* ACTIVITY: In the material below, the lines from the one containing "ATOM 87 C CA" through the one containing "ATOM 125 C CA" are to be given again exactly, ends included, and no others.

····················

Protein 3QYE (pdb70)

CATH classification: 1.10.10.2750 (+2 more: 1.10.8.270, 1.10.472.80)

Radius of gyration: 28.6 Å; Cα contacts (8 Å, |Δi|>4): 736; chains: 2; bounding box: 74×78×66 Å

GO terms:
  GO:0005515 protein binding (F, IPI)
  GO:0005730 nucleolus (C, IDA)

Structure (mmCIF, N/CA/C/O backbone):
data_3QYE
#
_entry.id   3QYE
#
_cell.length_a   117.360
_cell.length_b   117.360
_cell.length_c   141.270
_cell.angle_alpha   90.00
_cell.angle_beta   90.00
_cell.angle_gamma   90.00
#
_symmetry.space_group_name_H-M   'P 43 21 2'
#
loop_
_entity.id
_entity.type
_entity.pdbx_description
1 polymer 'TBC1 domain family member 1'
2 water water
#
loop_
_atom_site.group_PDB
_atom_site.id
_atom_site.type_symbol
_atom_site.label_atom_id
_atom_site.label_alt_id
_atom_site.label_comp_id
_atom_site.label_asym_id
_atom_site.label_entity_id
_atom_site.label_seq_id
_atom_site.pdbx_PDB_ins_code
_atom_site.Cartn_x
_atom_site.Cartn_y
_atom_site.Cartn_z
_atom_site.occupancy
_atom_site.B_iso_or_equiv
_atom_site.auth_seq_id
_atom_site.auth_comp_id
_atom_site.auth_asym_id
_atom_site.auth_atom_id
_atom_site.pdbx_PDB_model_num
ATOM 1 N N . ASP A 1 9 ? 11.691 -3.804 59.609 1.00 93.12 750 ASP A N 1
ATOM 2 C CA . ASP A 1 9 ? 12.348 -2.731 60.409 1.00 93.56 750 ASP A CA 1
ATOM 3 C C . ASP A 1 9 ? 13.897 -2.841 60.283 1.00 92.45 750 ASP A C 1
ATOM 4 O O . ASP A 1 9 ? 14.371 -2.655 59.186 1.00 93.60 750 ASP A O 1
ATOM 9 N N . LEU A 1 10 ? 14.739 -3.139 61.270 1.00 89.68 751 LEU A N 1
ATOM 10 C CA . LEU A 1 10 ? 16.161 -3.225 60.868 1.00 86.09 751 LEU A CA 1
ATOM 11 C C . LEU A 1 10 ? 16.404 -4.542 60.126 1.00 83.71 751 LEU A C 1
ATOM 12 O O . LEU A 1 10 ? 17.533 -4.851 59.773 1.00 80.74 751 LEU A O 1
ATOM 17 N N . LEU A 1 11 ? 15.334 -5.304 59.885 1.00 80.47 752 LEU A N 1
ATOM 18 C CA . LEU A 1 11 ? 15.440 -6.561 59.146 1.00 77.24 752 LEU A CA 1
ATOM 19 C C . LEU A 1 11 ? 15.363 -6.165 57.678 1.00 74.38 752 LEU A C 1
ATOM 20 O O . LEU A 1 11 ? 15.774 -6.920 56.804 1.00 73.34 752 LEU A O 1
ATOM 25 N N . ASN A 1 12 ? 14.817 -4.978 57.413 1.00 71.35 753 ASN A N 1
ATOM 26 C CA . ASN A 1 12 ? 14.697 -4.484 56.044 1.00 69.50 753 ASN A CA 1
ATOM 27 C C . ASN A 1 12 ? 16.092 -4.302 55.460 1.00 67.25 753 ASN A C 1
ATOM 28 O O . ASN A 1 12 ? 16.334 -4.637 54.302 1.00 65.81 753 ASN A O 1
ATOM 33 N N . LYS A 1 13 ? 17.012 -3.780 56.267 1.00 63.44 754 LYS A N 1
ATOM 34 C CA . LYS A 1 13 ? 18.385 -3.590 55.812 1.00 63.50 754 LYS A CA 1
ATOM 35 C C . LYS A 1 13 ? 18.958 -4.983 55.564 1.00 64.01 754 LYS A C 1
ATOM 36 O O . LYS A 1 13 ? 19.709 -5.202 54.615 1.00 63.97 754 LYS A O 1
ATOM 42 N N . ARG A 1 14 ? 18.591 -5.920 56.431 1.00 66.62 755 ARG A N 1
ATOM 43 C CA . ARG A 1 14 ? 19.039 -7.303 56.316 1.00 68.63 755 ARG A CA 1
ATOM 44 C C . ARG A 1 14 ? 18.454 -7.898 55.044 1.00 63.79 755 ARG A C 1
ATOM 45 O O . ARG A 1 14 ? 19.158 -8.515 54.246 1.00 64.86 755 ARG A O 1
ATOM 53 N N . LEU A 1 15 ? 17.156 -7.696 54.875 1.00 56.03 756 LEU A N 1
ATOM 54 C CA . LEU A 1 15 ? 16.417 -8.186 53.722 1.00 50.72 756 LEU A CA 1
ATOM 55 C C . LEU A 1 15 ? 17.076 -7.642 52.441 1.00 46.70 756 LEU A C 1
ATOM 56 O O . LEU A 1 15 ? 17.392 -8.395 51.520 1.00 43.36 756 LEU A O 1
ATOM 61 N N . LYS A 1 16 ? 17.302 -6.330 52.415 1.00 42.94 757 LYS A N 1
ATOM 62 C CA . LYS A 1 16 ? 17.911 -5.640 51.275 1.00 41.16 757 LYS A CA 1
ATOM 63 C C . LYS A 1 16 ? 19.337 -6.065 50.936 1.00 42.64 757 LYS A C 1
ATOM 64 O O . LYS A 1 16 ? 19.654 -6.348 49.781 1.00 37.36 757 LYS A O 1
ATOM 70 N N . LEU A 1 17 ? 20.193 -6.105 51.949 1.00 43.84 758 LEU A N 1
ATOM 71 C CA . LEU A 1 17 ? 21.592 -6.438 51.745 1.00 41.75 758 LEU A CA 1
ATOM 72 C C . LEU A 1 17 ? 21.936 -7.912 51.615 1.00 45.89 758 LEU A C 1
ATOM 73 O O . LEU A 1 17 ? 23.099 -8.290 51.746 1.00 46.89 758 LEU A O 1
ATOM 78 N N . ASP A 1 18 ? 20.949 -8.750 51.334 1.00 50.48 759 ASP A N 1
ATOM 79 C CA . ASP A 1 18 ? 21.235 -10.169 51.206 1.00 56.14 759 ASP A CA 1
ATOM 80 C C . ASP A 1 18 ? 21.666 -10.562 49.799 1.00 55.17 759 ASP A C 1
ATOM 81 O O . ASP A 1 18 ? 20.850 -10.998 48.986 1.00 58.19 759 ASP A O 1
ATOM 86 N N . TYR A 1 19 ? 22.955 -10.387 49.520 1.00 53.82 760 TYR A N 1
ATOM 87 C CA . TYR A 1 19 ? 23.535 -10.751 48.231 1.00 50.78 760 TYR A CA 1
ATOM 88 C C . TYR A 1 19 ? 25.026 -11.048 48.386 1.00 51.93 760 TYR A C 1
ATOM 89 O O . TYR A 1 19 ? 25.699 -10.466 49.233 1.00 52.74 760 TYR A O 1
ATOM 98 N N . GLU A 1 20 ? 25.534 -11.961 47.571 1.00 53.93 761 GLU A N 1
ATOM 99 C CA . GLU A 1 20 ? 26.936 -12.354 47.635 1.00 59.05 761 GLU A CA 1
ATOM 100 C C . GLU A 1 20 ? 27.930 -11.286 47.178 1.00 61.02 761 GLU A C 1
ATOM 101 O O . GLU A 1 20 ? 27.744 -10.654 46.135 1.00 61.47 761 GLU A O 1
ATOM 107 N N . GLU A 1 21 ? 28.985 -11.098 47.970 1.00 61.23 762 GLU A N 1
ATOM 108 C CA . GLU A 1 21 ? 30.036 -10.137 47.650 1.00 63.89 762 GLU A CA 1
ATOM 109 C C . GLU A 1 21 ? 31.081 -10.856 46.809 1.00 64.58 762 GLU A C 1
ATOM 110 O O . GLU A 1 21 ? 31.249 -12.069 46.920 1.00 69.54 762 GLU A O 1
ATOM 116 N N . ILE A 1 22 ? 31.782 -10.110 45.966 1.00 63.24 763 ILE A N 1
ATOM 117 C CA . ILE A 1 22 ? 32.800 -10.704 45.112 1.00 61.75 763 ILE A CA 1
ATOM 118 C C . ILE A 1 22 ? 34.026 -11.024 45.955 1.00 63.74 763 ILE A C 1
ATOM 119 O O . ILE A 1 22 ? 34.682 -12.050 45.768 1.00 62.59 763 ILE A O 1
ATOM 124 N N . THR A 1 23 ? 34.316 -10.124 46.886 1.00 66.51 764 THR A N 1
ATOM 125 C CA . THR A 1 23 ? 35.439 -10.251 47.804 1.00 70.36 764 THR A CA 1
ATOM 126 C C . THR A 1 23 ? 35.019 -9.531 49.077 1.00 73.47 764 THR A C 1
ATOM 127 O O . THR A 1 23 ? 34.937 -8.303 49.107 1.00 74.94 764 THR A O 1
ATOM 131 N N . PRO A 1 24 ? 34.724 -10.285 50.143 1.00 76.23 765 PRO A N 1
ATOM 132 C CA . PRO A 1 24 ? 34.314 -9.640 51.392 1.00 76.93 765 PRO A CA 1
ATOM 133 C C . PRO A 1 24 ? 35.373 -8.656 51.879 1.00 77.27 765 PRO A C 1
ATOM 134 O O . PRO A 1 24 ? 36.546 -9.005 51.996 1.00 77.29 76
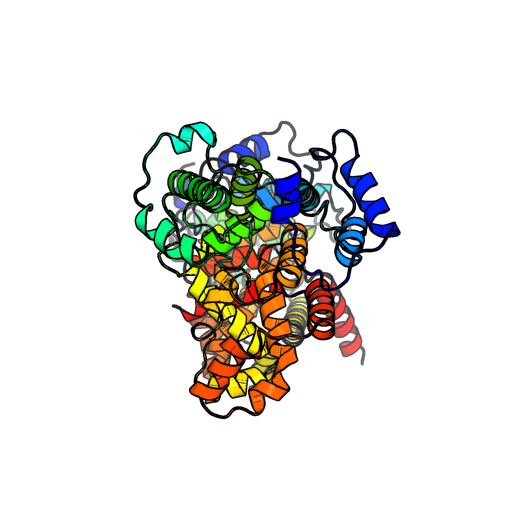5 PRO A O 1
ATOM 138 N N . CYS A 1 25 ? 34.961 -7.421 52.143 1.00 77.82 766 CYS A N 1
ATOM 139 C CA . CYS A 1 25 ? 35.886 -6.408 52.632 1.00 78.78 766 CYS A CA 1
ATOM 140 C C . CYS A 1 25 ? 36.260 -6.788 54.061 1.00 78.01 766 CYS A C 1
ATOM 141 O O . CYS A 1 25 ? 35.395 -7.096 54.882 1.00 77.69 766 CYS A O 1
ATOM 144 N N . LEU A 1 26 ? 37.555 -6.757 54.351 1.00 79.88 767 LEU A N 1
ATOM 145 C CA . LEU A 1 26 ? 38.059 -7.141 55.661 1.00 80.02 767 LEU A CA 1
ATOM 146 C C . LEU A 1 26 ? 38.127 -6.074 56.746 1.00 80.56 767 LEU A C 1
ATOM 147 O O . LEU A 1 26 ? 38.045 -4.871 56.492 1.00 79.93 767 LEU A O 1
ATOM 152 N N . LYS A 1 27 ? 38.289 -6.570 57.967 1.00 81.13 768 LYS A N 1
ATOM 153 C CA . LYS A 1 27 ? 38.392 -5.786 59.188 1.00 80.60 768 LYS A CA 1
ATOM 154 C C . LYS A 1 27 ? 38.915 -4.354 59.053 1.00 78.80 768 LYS A C 1
ATOM 155 O O . LYS A 1 27 ? 38.190 -3.387 59.286 1.00 74.46 768 LYS A O 1
ATOM 161 N N . GLU A 1 28 ? 40.183 -4.241 58.676 1.00 79.00 769 GLU A N 1
ATOM 162 C CA . GLU A 1 28 ? 40.871 -2.964 58.546 1.00 80.47 769 GLU A CA 1
ATOM 163 C C . GLU A 1 28 ? 40.247 -1.840 57.714 1.00 78.42 769 GLU A C 1
ATOM 164 O O . GLU A 1 28 ? 40.132 -0.718 58.199 1.00 76.97 769 GLU A O 1
ATOM 170 N N . VAL A 1 29 ? 39.850 -2.105 56.475 1.00 76.31 770 VAL A N 1
ATOM 171 C CA . VAL A 1 29 ? 39.272 -1.027 55.680 1.00 70.93 770 VAL A CA 1
ATOM 172 C C . VAL A 1 29 ? 37.892 -0.608 56.179 1.00 64.95 770 VAL A C 1
ATOM 173 O O . VAL A 1 29 ? 37.442 0.505 55.911 1.00 59.45 770 VAL A O 1
ATOM 177 N N . THR A 1 30 ? 37.225 -1.490 56.916 1.00 60.00 771 THR A N 1
ATOM 178 C CA . THR A 1 30 ? 35.925 -1.144 57.477 1.00 59.54 771 THR A CA 1
ATOM 179 C C . THR A 1 30 ? 36.275 -0.022 58.454 1.00 61.59 771 THR A C 1
ATOM 180 O O . THR A 1 30 ? 35.574 0.982 58.558 1.00 57.85 771 THR A O 1
ATOM 184 N N . THR A 1 31 ? 37.394 -0.214 59.149 1.00 64.38 772 THR A N 1
ATOM 185 C CA . THR A 1 31 ? 37.911 0.744 60.119 1.00 64.98 772 THR A CA 1
ATOM 186 C C . THR A 1 31 ? 38.136 2.123 59.498 1.00 62.91 772 THR A C 1
ATOM 187 O O . THR A 1 31 ? 37.656 3.130 60.016 1.00 63.82 772 THR A O 1
ATOM 191 N N . VAL A 1 32 ? 38.865 2.165 58.387 1.00 59.72 773 VAL A N 1
ATOM 192 C CA . VAL A 1 32 ? 39.156 3.425 57.719 1.00 57.06 773 VAL A CA 1
ATOM 193 C C . VAL A 1 32 ? 37.906 4.172 57.261 1.00 55.95 773 VAL A C 1
ATOM 194 O O . VAL A 1 32 ? 37.865 5.402 57.309 1.00 54.76 773 VAL A O 1
ATOM 198 N N . TRP A 1 33 ? 36.893 3.444 56.807 1.00 50.95 774 TRP A N 1
ATOM 199 C CA . TRP A 1 33 ? 35.673 4.101 56.360 1.00 49.53 774 TRP A CA 1
ATOM 200 C C . TRP A 1 33 ? 34.935 4.733 57.534 1.00 47.10 774 TRP A C 1
ATOM 201 O O . TRP A 1 33 ? 34.508 5.884 57.456 1.00 45.28 774 TRP A O 1
ATOM 212 N N . GLU A 1 34 ? 34.799 3.979 58.620 1.00 47.13 775 GLU A N 1
ATOM 213 C CA . GLU A 1 34 ? 34.099 4.467 59.806 1.00 54.15 775 GLU A CA 1
ATOM 214 C C . GLU A 1 34 ? 34.668 5.793 60.287 1.00 52.88 775 GLU A C 1
ATOM 215 O O . GLU A 1 34 ? 33.936 6.653 60.770 1.00 55.32 775 GLU A O 1
ATOM 221 N N . LYS A 1 35 ? 35.979 5.955 60.148 1.00 53.74 776 LYS A N 1
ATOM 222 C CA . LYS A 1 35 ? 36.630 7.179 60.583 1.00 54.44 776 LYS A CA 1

····················

* SOLUTION TO THIS TASK:
ATOM 87 C CA . TYR A 1 19 ? 23.535 -10.751 48.231 1.00 50.78 760 TYR A CA 1
ATOM 88 C C . TYR A 1 19 ? 25.026 -11.048 48.386 1.00 51.93 760 TYR A C 1
ATOM 89 O O . TYR A 1 19 ? 25.699 -10.466 49.233 1.00 52.74 760 TYR A O 1
ATOM 98 N N . GLU A 1 20 ? 25.534 -11.961 47.571 1.00 53.93 761 GLU A N 1
ATOM 99 C CA . GLU A 1 20 ? 26.936 -12.354 47.635 1.00 59.05 761 GLU A CA 1
ATOM 100 C C . GLU A 1 20 ? 27.930 -11.286 47.178 1.00 61.02 761 GLU A C 1
ATOM 101 O O . GLU A 1 20 ? 27.744 -10.654 46.135 1.00 61.47 761 GLU A O 1
ATOM 107 N N . GLU A 1 21 ? 28.985 -11.098 47.970 1.00 61.23 762 GLU A N 1
ATOM 108 C CA . GLU A 1 21 ? 30.036 -10.137 47.650 1.00 63.89 762 GLU A CA 1
ATOM 109 C C . GLU A 1 21 ? 31.081 -10.856 46.809 1.00 64.58 762 GLU A C 1
ATOM 110 O O . GLU A 1 21 ? 31.249 -12.069 46.920 1.00 69.54 762 GLU A O 1
ATOM 116 N N . ILE A 1 22 ? 31.782 -10.110 45.966 1.00 63.24 763 ILE A N 1
ATOM 117 C CA . ILE A 1 22 ? 32.800 -10.704 45.112 1.00 61.75 763 ILE A CA 1
ATOM 118 C C . ILE A 1 22 ? 34.026 -11.024 45.955 1.00 63.74 763 ILE A C 1
ATOM 119 O O . ILE A 1 22 ? 34.682 -12.050 45.768 1.00 62.59 763 ILE A O 1
ATOM 124 N N . THR A 1 23 ? 34.316 -10.124 46.886 1.00 66.51 764 THR A N 1
ATOM 125 C CA . THR A 1 23 ? 35.439 -10.251 47.804 1.00 70.36 764 THR A CA 1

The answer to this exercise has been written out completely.